A key term in the neo-Alinsky community organizing toolbox is “target.” Fundamentally, in this model, if you don’t know what (or preferably who) your target is, then you can’t really act in a coherent way.

A target is “the institution or person who can make the change you want.”

Imagine, for example, that you are a leader in a local action group that wants to get sports re-funded in your district. The first thing you need to do is find out who makes that funding decision. And this involves not only figuring out how power works in your district, but also the different ways that sports teams might get funded within that system. For example, the superintendent might have the power to shift some funds to the sports teams. In other districts, the school board might need to decide. And the amount of money involved would be important, too. The smaller the amount of money, the lower on the totem pole the decision will probably be made. And generally you want to go for the weakest link, the target that it will be easiest to influence.

Figuring out the target is crucial, because once you figure out how the decision you want is made, you can start figuring out what might influence the person or institution that makes the decision. To act, you need to understand what motivates your target: its interests, fears, powers, etc.

Another example: About a year ago, a local conservative radio personality made a pretty repugnant statement about latinos in our city. So one or more groups decided to try to get this personality removed. They protested, and picketed in front of the radio station, and (as usual) basically had little or no impact. In this case, they knew in general terms who their target was (the radio station), but they don’t seem to have done much analysis of the internal power structure of the station, or even of its interests and concerns in more general institutional terms.

Around this time, a local organizer came to my class and used this case as an example. He asked the class what a radio station cared the most about, and after some prodding they gave him the answer he was looking for: money (although I thought some of their other answers were good, too). He then informed the class that the largest advertiser for this radio station was a local car dealership. He speculated: what if instead of doing yet another picket line, this group had targeted the car dealership? They could have first met with the owner of the dealership. If the dealership refused to pull its ads, they could have moved to the development of some creative actions. They could have sent fifty people a day to test-drive new cars, or to picket outside the dealership with signs declaring that it supported hate speech, until, hopefully, the owner caved.
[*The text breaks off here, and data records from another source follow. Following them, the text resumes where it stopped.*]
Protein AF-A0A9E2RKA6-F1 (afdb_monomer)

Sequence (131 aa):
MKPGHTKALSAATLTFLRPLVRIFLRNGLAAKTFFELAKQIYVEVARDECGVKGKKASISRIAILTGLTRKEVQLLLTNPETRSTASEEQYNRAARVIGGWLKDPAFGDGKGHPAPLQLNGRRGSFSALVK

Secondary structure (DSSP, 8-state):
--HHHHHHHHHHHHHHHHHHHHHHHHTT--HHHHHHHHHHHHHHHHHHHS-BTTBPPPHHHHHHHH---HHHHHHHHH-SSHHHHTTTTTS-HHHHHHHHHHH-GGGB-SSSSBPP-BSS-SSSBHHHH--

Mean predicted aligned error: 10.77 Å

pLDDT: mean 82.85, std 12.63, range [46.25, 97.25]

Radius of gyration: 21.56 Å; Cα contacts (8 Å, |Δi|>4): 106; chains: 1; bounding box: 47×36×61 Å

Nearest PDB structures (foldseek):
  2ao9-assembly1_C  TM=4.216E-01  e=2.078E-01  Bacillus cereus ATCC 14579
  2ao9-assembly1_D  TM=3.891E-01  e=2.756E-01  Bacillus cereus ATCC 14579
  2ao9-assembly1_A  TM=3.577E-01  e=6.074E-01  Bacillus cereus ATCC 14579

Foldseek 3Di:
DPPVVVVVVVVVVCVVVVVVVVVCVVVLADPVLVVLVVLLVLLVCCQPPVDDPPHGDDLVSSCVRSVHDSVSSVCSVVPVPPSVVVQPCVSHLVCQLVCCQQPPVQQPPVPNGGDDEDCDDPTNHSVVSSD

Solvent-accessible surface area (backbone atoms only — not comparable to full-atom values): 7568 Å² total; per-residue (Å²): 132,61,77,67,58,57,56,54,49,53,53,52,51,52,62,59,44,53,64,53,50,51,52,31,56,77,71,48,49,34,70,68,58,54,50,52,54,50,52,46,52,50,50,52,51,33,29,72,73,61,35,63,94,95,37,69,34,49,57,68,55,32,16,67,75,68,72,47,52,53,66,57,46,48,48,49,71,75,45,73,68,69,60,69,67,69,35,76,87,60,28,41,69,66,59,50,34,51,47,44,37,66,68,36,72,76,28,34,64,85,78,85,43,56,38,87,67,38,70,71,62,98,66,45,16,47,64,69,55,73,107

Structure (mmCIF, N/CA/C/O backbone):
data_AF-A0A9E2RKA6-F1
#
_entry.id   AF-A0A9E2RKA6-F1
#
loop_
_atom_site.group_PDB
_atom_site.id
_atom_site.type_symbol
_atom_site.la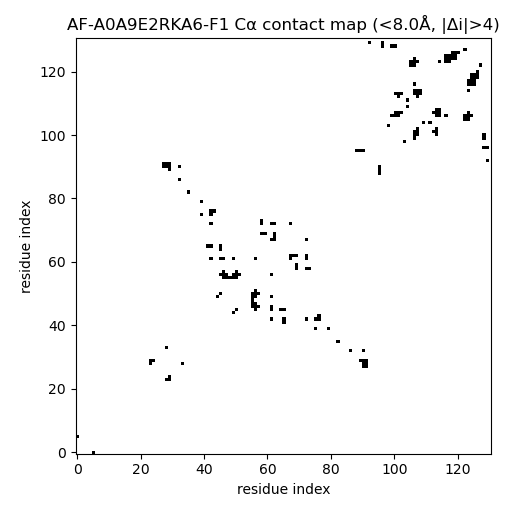bel_atom_id
_atom_site.label_alt_id
_atom_site.label_comp_id
_atom_site.label_asym_id
_atom_site.label_entity_id
_atom_site.label_seq_id
_atom_site.pdbx_PDB_ins_code
_atom_site.Cartn_x
_atom_site.Cartn_y
_atom_site.Cartn_z
_atom_site.occupancy
_atom_site.B_iso_or_equiv
_atom_site.auth_seq_id
_atom_site.auth_comp_id
_atom_site.auth_asym_id
_atom_site.auth_atom_id
_atom_site.pdbx_PDB_model_num
ATOM 1 N N . MET A 1 1 ? -4.208 -13.273 21.654 1.00 55.03 1 MET A N 1
ATOM 2 C CA . MET A 1 1 ? -4.601 -14.293 20.647 1.00 55.03 1 MET A CA 1
ATOM 3 C C . MET A 1 1 ? -3.871 -15.594 20.948 1.00 55.03 1 MET A C 1
ATOM 5 O O . MET A 1 1 ? -2.712 -15.527 21.331 1.00 55.03 1 MET A O 1
ATOM 9 N N . LYS A 1 2 ? -4.519 -16.759 20.796 1.00 54.62 2 LYS A N 1
ATOM 10 C CA . LYS A 1 2 ? -3.835 -18.061 20.912 1.00 54.62 2 LYS A CA 1
ATOM 11 C C . LYS A 1 2 ? -2.869 -18.248 19.720 1.00 54.62 2 LYS A C 1
ATOM 13 O O . LYS A 1 2 ? -3.262 -17.890 18.609 1.00 54.62 2 LYS A O 1
ATOM 18 N N . PRO A 1 3 ? -1.669 -18.837 19.898 1.00 63.91 3 PRO A N 1
ATOM 19 C CA . PRO A 1 3 ? -0.645 -18.940 18.845 1.00 63.91 3 PRO A CA 1
ATOM 20 C C . PRO A 1 3 ? -1.127 -19.604 17.542 1.00 63.91 3 PRO A C 1
ATOM 22 O O . PRO A 1 3 ? -0.717 -19.211 16.451 1.00 63.91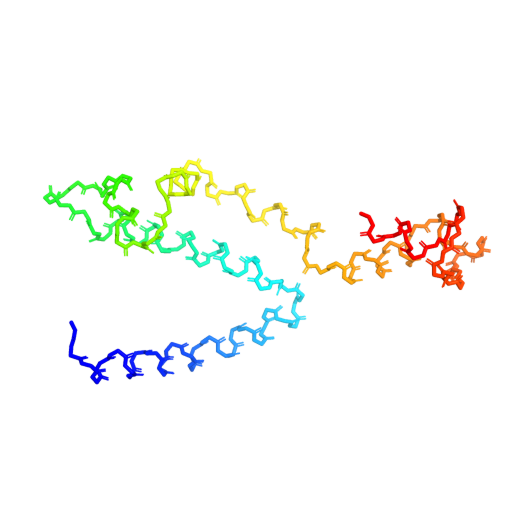 3 PRO A O 1
ATOM 25 N N . GLY A 1 4 ? -2.046 -20.573 17.637 1.00 71.88 4 GLY A N 1
ATOM 26 C CA . GLY A 1 4 ? -2.617 -21.263 16.474 1.00 71.88 4 GLY A CA 1
ATOM 27 C C . GLY A 1 4 ? -3.519 -20.388 15.593 1.00 71.88 4 GLY A C 1
ATOM 28 O O . GLY A 1 4 ? -3.536 -20.564 14.377 1.00 71.88 4 GLY A O 1
ATOM 29 N N . HIS A 1 5 ? -4.217 -19.403 16.171 1.00 81.00 5 HIS A N 1
ATOM 30 C CA . HIS A 1 5 ? -5.124 -18.528 15.414 1.00 81.00 5 HIS A CA 1
ATOM 31 C C . HIS A 1 5 ? -4.361 -17.556 14.514 1.00 81.00 5 HIS A C 1
ATOM 33 O O . HIS A 1 5 ? -4.781 -17.312 13.387 1.00 81.00 5 HIS A O 1
ATOM 39 N N . THR A 1 6 ? -3.218 -17.042 14.974 1.00 87.44 6 THR A N 1
ATOM 40 C CA . THR A 1 6 ? -2.382 -16.142 14.171 1.00 87.44 6 THR A CA 1
ATOM 41 C C . THR A 1 6 ? -1.864 -16.851 12.922 1.00 87.44 6 THR A C 1
ATOM 43 O O . THR A 1 6 ? -1.944 -16.300 11.831 1.00 87.44 6 THR A O 1
ATOM 46 N N . LYS A 1 7 ? -1.411 -18.105 13.057 1.00 89.00 7 LYS A N 1
ATOM 47 C CA . LYS A 1 7 ? -0.897 -18.894 11.928 1.00 89.00 7 LYS A CA 1
ATOM 48 C C . LYS A 1 7 ? -1.983 -19.194 10.889 1.00 89.00 7 LYS A C 1
ATOM 50 O O . LYS A 1 7 ? -1.737 -19.032 9.695 1.00 89.00 7 LYS A O 1
ATOM 55 N N . ALA A 1 8 ? -3.174 -19.597 11.336 1.00 93.00 8 ALA A N 1
ATOM 56 C CA . ALA A 1 8 ? -4.311 -19.843 10.448 1.00 93.00 8 ALA A CA 1
ATOM 57 C C . ALA A 1 8 ? -4.752 -18.561 9.720 1.00 93.00 8 ALA A C 1
ATOM 59 O O . ALA A 1 8 ? -4.950 -18.581 8.507 1.00 93.00 8 ALA A O 1
ATOM 60 N N . LEU A 1 9 ? -4.819 -17.435 10.439 1.00 93.75 9 LEU A N 1
ATOM 61 C CA . LEU A 1 9 ? -5.164 -16.139 9.860 1.00 93.75 9 LEU A CA 1
ATOM 62 C C . LEU A 1 9 ? -4.132 -15.699 8.815 1.00 93.75 9 LEU A C 1
ATOM 64 O O . LEU A 1 9 ? -4.511 -15.325 7.713 1.00 93.75 9 LEU A O 1
ATOM 68 N N . SER A 1 10 ? -2.833 -15.817 9.106 1.00 93.12 10 SER A N 1
ATOM 69 C CA . SER A 1 10 ? -1.781 -15.507 8.132 1.00 93.12 10 SER A CA 1
ATOM 70 C C . SER A 1 10 ? -1.891 -16.358 6.865 1.00 93.12 10 SER A C 1
ATOM 72 O O . SER A 1 10 ? -1.761 -15.828 5.763 1.00 93.12 10 SER A O 1
ATOM 74 N N . ALA A 1 11 ? -2.163 -17.661 6.995 1.00 94.94 11 ALA A N 1
ATOM 75 C CA . ALA A 1 11 ? -2.333 -18.548 5.845 1.00 94.94 11 ALA A CA 1
ATOM 76 C C . ALA A 1 11 ? -3.552 -18.162 4.986 1.00 94.94 11 ALA A C 1
ATOM 78 O O . ALA A 1 11 ? -3.450 -18.099 3.757 1.00 94.94 11 ALA A O 1
ATOM 79 N N . ALA A 1 12 ? -4.683 -17.844 5.623 1.00 96.12 12 ALA A N 1
ATOM 80 C CA . ALA A 1 12 ? -5.875 -17.363 4.930 1.00 96.12 12 ALA A CA 1
ATOM 81 C C . ALA A 1 12 ? -5.599 -16.036 4.205 1.00 96.12 12 ALA A C 1
ATOM 83 O O . ALA A 1 12 ? -5.854 -15.924 3.006 1.00 96.12 12 ALA A O 1
ATOM 84 N N . THR A 1 13 ? -4.978 -15.066 4.881 1.00 95.56 13 THR A N 1
ATOM 85 C CA . THR A 1 13 ? -4.609 -13.775 4.282 1.00 95.56 13 THR A CA 1
ATOM 86 C C . THR A 1 13 ? -3.695 -13.951 3.070 1.00 95.56 13 THR A C 1
ATOM 88 O O . THR A 1 13 ? -3.932 -13.343 2.030 1.00 95.56 13 THR A O 1
ATOM 91 N N . LEU A 1 14 ? -2.684 -14.823 3.147 1.00 96.38 14 LEU A N 1
ATOM 92 C CA . LEU A 1 14 ? -1.804 -15.113 2.007 1.00 96.38 14 LEU A CA 1
ATOM 93 C C . LEU A 1 14 ? -2.552 -15.752 0.831 1.00 96.38 14 LEU A C 1
ATOM 95 O O . LEU A 1 14 ? -2.213 -15.489 -0.326 1.00 96.38 14 LEU A O 1
ATOM 99 N N . THR A 1 15 ? -3.573 -16.561 1.115 1.00 96.88 15 THR A N 1
ATOM 100 C CA . THR A 1 15 ? -4.427 -17.177 0.091 1.00 96.88 15 THR A CA 1
ATOM 101 C C . THR A 1 15 ? -5.226 -16.119 -0.671 1.00 96.88 15 THR A C 1
ATOM 103 O O . THR A 1 15 ? -5.286 -16.184 -1.896 1.00 96.88 15 THR A O 1
ATOM 106 N N . PHE A 1 16 ? -5.751 -15.100 0.019 1.00 96.19 16 PHE A N 1
ATOM 107 C CA . PHE A 1 16 ? -6.451 -13.973 -0.610 1.00 96.19 16 PHE A CA 1
ATOM 108 C C . PHE A 1 16 ? -5.511 -12.999 -1.328 1.00 96.19 16 PHE A C 1
ATOM 110 O O . PHE A 1 16 ? -5.811 -12.540 -2.430 1.00 96.19 16 PHE A O 1
ATOM 117 N N . LEU A 1 17 ? -4.352 -12.693 -0.739 1.00 96.56 17 LEU A N 1
ATOM 118 C CA . LEU A 1 17 ? -3.424 -11.719 -1.313 1.00 96.56 17 LEU A CA 1
ATOM 119 C C . LEU A 1 17 ? -2.744 -12.230 -2.584 1.00 96.56 17 LEU A C 1
ATOM 121 O O . LEU A 1 17 ? -2.481 -11.442 -3.486 1.00 96.56 17 LEU A O 1
ATOM 125 N N . ARG A 1 18 ? -2.471 -13.534 -2.707 1.00 96.75 18 ARG A N 1
ATOM 126 C CA . ARG A 1 18 ? -1.771 -14.094 -3.876 1.00 96.75 18 ARG A CA 1
ATOM 127 C C . ARG A 1 18 ? -2.455 -13.795 -5.227 1.00 96.75 18 ARG A C 1
ATOM 129 O O . ARG A 1 18 ? -1.758 -13.311 -6.123 1.00 96.75 18 ARG A O 1
ATOM 136 N N . PRO A 1 19 ? -3.760 -14.066 -5.435 1.00 97.25 19 PRO A N 1
ATOM 137 C CA . PRO A 1 19 ? -4.429 -13.729 -6.693 1.00 97.25 19 PRO A CA 1
ATOM 138 C C . PRO A 1 19 ? -4.519 -12.214 -6.922 1.00 97.25 19 PRO A C 1
ATOM 140 O O . PRO A 1 19 ? -4.333 -11.756 -8.047 1.00 97.25 19 PRO A O 1
ATOM 143 N N . LEU A 1 20 ? -4.723 -11.432 -5.864 1.00 95.88 20 LEU A N 1
ATOM 144 C CA . LEU A 1 20 ? -4.843 -9.977 -5.936 1.00 95.88 20 LEU A CA 1
ATOM 145 C C . LEU A 1 20 ? -3.511 -9.310 -6.330 1.00 95.88 20 LEU A C 1
ATOM 147 O O . LEU A 1 20 ? -3.457 -8.532 -7.280 1.00 95.88 20 LEU A O 1
ATOM 151 N N . VAL A 1 21 ? -2.401 -9.724 -5.715 1.00 95.38 21 VAL A N 1
ATOM 152 C CA . VAL A 1 21 ? -1.046 -9.284 -6.085 1.00 95.38 21 VAL A CA 1
ATOM 153 C C . VAL A 1 21 ? -0.697 -9.695 -7.519 1.00 95.38 21 VAL A C 1
ATOM 155 O O . VAL A 1 21 ? -0.050 -8.938 -8.238 1.00 95.38 21 VAL A O 1
ATOM 158 N N . ARG A 1 22 ? -1.159 -10.860 -7.994 1.00 95.25 22 ARG A N 1
ATOM 159 C CA . ARG A 1 22 ? -0.974 -11.260 -9.400 1.00 95.25 22 ARG A CA 1
ATOM 160 C C . ARG A 1 22 ? -1.661 -10.284 -10.362 1.00 95.25 22 ARG A C 1
ATOM 162 O O . ARG A 1 22 ? -1.085 -9.969 -11.400 1.00 95.25 22 ARG A O 1
ATOM 169 N N . ILE A 1 23 ? -2.861 -9.809 -10.032 1.00 93.81 23 ILE A N 1
ATOM 170 C CA . ILE A 1 23 ? -3.572 -8.794 -10.824 1.00 93.81 23 ILE A CA 1
ATOM 171 C C . ILE A 1 23 ? -2.808 -7.468 -10.789 1.00 93.81 23 ILE A C 1
ATOM 173 O O . ILE A 1 23 ? -2.606 -6.855 -11.834 1.00 93.81 23 ILE A O 1
ATOM 177 N N . PHE A 1 24 ? -2.319 -7.058 -9.621 1.00 90.44 24 PHE A N 1
ATOM 178 C CA . PHE A 1 24 ? -1.527 -5.837 -9.463 1.00 90.44 24 PHE A CA 1
ATOM 179 C C . PHE A 1 24 ? -0.277 -5.841 -10.336 1.00 90.44 24 PHE A C 1
ATOM 181 O O . PHE A 1 24 ? -0.067 -4.905 -11.101 1.00 90.44 24 PHE A O 1
ATOM 188 N N . LEU A 1 25 ? 0.491 -6.931 -10.317 1.00 84.88 25 LEU A N 1
ATOM 189 C CA . LEU A 1 25 ? 1.683 -7.068 -11.153 1.00 84.88 25 LEU A CA 1
ATOM 190 C C . LEU A 1 25 ? 1.358 -7.009 -12.650 1.00 84.88 25 LEU A C 1
ATOM 192 O O . LEU A 1 25 ? 2.081 -6.363 -13.403 1.00 84.88 25 LEU A O 1
ATOM 196 N N . ARG A 1 26 ? 0.254 -7.632 -13.085 1.00 86.56 26 ARG A N 1
ATOM 197 C CA . ARG A 1 26 ? -0.197 -7.584 -14.488 1.00 86.56 26 ARG A CA 1
ATOM 198 C C . ARG A 1 26 ? -0.583 -6.178 -14.948 1.00 86.56 26 ARG A C 1
ATOM 200 O O . ARG A 1 26 ? -0.437 -5.881 -16.125 1.00 86.56 26 ARG A O 1
ATOM 207 N N . ASN A 1 27 ? -1.041 -5.332 -14.029 1.00 81.94 27 ASN A N 1
ATOM 208 C CA . ASN A 1 27 ? -1.413 -3.942 -14.296 1.00 81.94 27 ASN A CA 1
ATOM 209 C C . ASN A 1 27 ? -0.307 -2.948 -13.896 1.00 81.94 27 ASN A C 1
ATOM 211 O O . ASN A 1 27 ? -0.546 -1.747 -13.828 1.00 81.94 27 ASN A O 1
ATOM 215 N N . GLY A 1 28 ? 0.905 -3.436 -13.608 1.00 78.38 28 GLY A N 1
ATOM 216 C CA . GLY A 1 28 ? 2.051 -2.588 -13.285 1.00 78.38 28 GLY A CA 1
ATOM 217 C C . GLY A 1 28 ? 1.984 -1.889 -11.926 1.00 78.38 28 GLY A C 1
ATOM 218 O O . GLY A 1 28 ? 2.745 -0.955 -11.710 1.00 78.38 28 GLY A O 1
ATOM 219 N N . LEU A 1 29 ? 1.122 -2.322 -11.003 1.00 81.81 29 LEU A N 1
ATOM 220 C CA . LEU A 1 29 ? 1.004 -1.732 -9.670 1.00 81.81 29 LEU A CA 1
ATOM 221 C C . LEU A 1 29 ? 2.198 -2.116 -8.792 1.00 81.81 29 LEU A C 1
ATOM 223 O O . LEU A 1 29 ? 2.399 -3.280 -8.437 1.00 81.81 29 LEU A O 1
ATOM 227 N N . ALA A 1 30 ? 2.994 -1.109 -8.427 1.00 82.62 30 ALA A N 1
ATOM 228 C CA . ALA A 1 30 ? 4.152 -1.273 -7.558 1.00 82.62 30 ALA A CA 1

In this specific case, this organizer was talking about what is sometimes called a “secondary target.” A secondary target is some powerful group or institution that can influence the target. The car dealership couldn’t make the decision to pull the personality, but had pretty impressive influence over the station’s management.

The point is not that this organizer was right or wrong. What’s important is that his process of analysis fits right within the neo-Alinsky tradition I’m talking about, here.
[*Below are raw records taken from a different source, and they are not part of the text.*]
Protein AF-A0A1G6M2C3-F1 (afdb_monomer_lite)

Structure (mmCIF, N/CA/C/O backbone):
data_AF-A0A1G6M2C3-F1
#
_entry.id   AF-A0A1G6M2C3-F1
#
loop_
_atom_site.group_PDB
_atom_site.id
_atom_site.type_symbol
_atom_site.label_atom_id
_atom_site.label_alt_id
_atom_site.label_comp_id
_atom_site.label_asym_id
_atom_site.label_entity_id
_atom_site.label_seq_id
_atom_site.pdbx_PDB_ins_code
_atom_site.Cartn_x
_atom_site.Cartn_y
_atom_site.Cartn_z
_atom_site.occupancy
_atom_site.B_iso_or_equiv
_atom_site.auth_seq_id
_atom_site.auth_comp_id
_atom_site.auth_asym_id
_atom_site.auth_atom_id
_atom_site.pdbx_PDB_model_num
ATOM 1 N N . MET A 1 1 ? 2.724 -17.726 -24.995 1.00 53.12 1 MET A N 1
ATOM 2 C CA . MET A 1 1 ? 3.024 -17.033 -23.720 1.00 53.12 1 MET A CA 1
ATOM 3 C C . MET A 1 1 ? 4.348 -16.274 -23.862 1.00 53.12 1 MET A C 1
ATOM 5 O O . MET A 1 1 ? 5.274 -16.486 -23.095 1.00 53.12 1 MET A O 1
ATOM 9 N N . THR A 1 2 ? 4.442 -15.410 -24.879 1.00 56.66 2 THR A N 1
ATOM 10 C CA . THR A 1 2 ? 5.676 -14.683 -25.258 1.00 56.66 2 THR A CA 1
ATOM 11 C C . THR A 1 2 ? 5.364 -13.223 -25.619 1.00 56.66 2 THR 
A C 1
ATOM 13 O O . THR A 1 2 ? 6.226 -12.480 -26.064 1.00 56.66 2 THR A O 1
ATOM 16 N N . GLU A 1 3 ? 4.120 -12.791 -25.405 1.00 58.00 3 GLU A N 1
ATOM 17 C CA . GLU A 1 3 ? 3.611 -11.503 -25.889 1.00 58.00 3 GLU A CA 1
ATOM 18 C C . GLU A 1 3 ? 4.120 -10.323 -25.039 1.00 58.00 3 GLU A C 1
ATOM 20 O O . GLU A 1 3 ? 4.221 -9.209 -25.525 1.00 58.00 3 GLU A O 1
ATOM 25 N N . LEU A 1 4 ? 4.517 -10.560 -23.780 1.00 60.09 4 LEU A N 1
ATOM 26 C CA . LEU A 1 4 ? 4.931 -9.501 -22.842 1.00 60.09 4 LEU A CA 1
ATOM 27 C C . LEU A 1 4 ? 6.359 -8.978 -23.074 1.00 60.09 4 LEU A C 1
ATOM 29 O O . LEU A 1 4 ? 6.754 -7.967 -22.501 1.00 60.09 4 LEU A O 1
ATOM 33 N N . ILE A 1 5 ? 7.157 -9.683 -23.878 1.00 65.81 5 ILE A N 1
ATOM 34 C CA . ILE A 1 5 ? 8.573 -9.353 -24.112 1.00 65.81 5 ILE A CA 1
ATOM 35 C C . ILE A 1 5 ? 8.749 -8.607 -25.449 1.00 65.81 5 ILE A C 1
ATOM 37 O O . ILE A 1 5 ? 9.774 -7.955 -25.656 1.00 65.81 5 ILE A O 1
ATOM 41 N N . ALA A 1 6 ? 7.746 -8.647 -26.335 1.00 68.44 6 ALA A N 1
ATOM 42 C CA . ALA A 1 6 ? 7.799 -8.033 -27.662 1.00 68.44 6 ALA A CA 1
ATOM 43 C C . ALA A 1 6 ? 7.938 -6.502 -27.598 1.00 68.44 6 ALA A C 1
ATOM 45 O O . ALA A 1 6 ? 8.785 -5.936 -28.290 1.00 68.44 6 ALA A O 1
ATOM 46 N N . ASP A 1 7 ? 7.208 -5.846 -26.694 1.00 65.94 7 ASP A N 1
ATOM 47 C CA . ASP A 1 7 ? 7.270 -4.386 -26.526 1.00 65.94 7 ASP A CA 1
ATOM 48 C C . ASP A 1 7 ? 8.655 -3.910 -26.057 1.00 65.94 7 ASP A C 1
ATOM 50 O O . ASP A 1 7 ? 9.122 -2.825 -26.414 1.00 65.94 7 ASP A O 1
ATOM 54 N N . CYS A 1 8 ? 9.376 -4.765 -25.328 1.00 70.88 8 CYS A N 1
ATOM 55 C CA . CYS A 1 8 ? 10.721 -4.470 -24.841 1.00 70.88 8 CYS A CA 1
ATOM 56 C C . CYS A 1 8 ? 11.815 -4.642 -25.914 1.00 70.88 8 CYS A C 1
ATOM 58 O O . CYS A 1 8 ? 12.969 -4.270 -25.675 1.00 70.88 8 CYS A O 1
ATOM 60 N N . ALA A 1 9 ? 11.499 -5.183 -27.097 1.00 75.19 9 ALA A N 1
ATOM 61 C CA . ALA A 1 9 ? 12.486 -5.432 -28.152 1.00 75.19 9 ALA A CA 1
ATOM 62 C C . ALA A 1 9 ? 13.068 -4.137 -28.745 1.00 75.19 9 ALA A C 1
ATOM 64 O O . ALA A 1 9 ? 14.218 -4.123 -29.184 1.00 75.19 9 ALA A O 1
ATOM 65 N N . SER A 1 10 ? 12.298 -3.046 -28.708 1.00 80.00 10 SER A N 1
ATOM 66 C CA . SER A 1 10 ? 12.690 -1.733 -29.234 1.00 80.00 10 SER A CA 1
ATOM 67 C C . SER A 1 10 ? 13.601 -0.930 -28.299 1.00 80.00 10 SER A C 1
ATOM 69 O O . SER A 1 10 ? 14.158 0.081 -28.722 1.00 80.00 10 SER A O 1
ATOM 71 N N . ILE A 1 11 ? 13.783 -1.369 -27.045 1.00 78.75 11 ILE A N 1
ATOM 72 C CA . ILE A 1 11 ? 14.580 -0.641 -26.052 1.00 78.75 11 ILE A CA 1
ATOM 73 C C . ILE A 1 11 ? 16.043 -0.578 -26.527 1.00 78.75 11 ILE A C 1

Another thing about a target is that, in most cases, it is helpful to pick a person rather than a group or institution. In this model, you want to generate some outrage about the actions the target has taken in its public role. And it’s easier to get pissed off at an actual person. It’s hard to get mad at the legislature as a group, for example. It’s too abstract. The speaker of the Assembly who is blocking your plan is easier to be upset at. But sometimes you are stuck attacking an abstraction rather than an actual individual. And sometimes it isn’t better to have an actual person. Every organizing campaign is unique.

The amount of power your group has will affect both the issue you choose to address (see this earlier post) and the target this issue requires you to influence. For example, as I have noted earlier, the organization I work most closely with is based in Milwaukee. We don’t have the power, alone, to really affect the legislature, especially since the key votes we need are Republican, and there aren’t a lot of Republicans we can directly affect. So this really limits our ability to work on school funding issues.

A couple more examples.

First let’s talk about the Iraq war for a moment. I was in Madison some months ago, and I drove by a group of three people waving signs against the Iraq war quite energetically on a streetcorner in the middle of campus. Now, I’m sure they felt much better about themselves after they did this. But I doubt that Madison is a hotbed of Iraq war support. And I doubt that a couple of signs are going to effect anyone that much anyway. Furthermore, the fact is that most of the nation doesn’t support the war anymore already.

Don’t get me wrong, I don’t have anything against sign waving or big marches etc. And I’m sure they have some effect, especially if you can get a lot of people out in them. And there are many different ways to approach any problem. But it may be helpful to look at the Iraq war problem (e.g., in my opinion, how we can get out of it) from a neo-Alinsky perspective.

There is actually at least one group taking this approach. The group Americans Against Escalation in Iraq is sponsoring an Iraq Summer, in their words, “targeting 31 members of Congress and 10 Senators to bring a safe end to the war in Iraq.” They have tried to figure out which lawmakers are most likely to change their minds about the war, and they have put their $$ into influencing these lawmakers by threatening their interests. They have figured out who can make the change they want, and they are focusing their resources on the individuals who can make it.

Second, let’s talk about NCATE’s decision to drop “social justice” from its list of “dispositions.” I have to admit, I’m not really up on the details of this controversy, but let’s look at it from a neo-Alinsky perspective anyway. To start with, who is the “target”? This isn’t clear to me, but it might be Arthur Wise, the president, or it might be the people (or key persons) on the task force that Jim Horn said was looking at this issue. Or it might be “NCATE” more generally.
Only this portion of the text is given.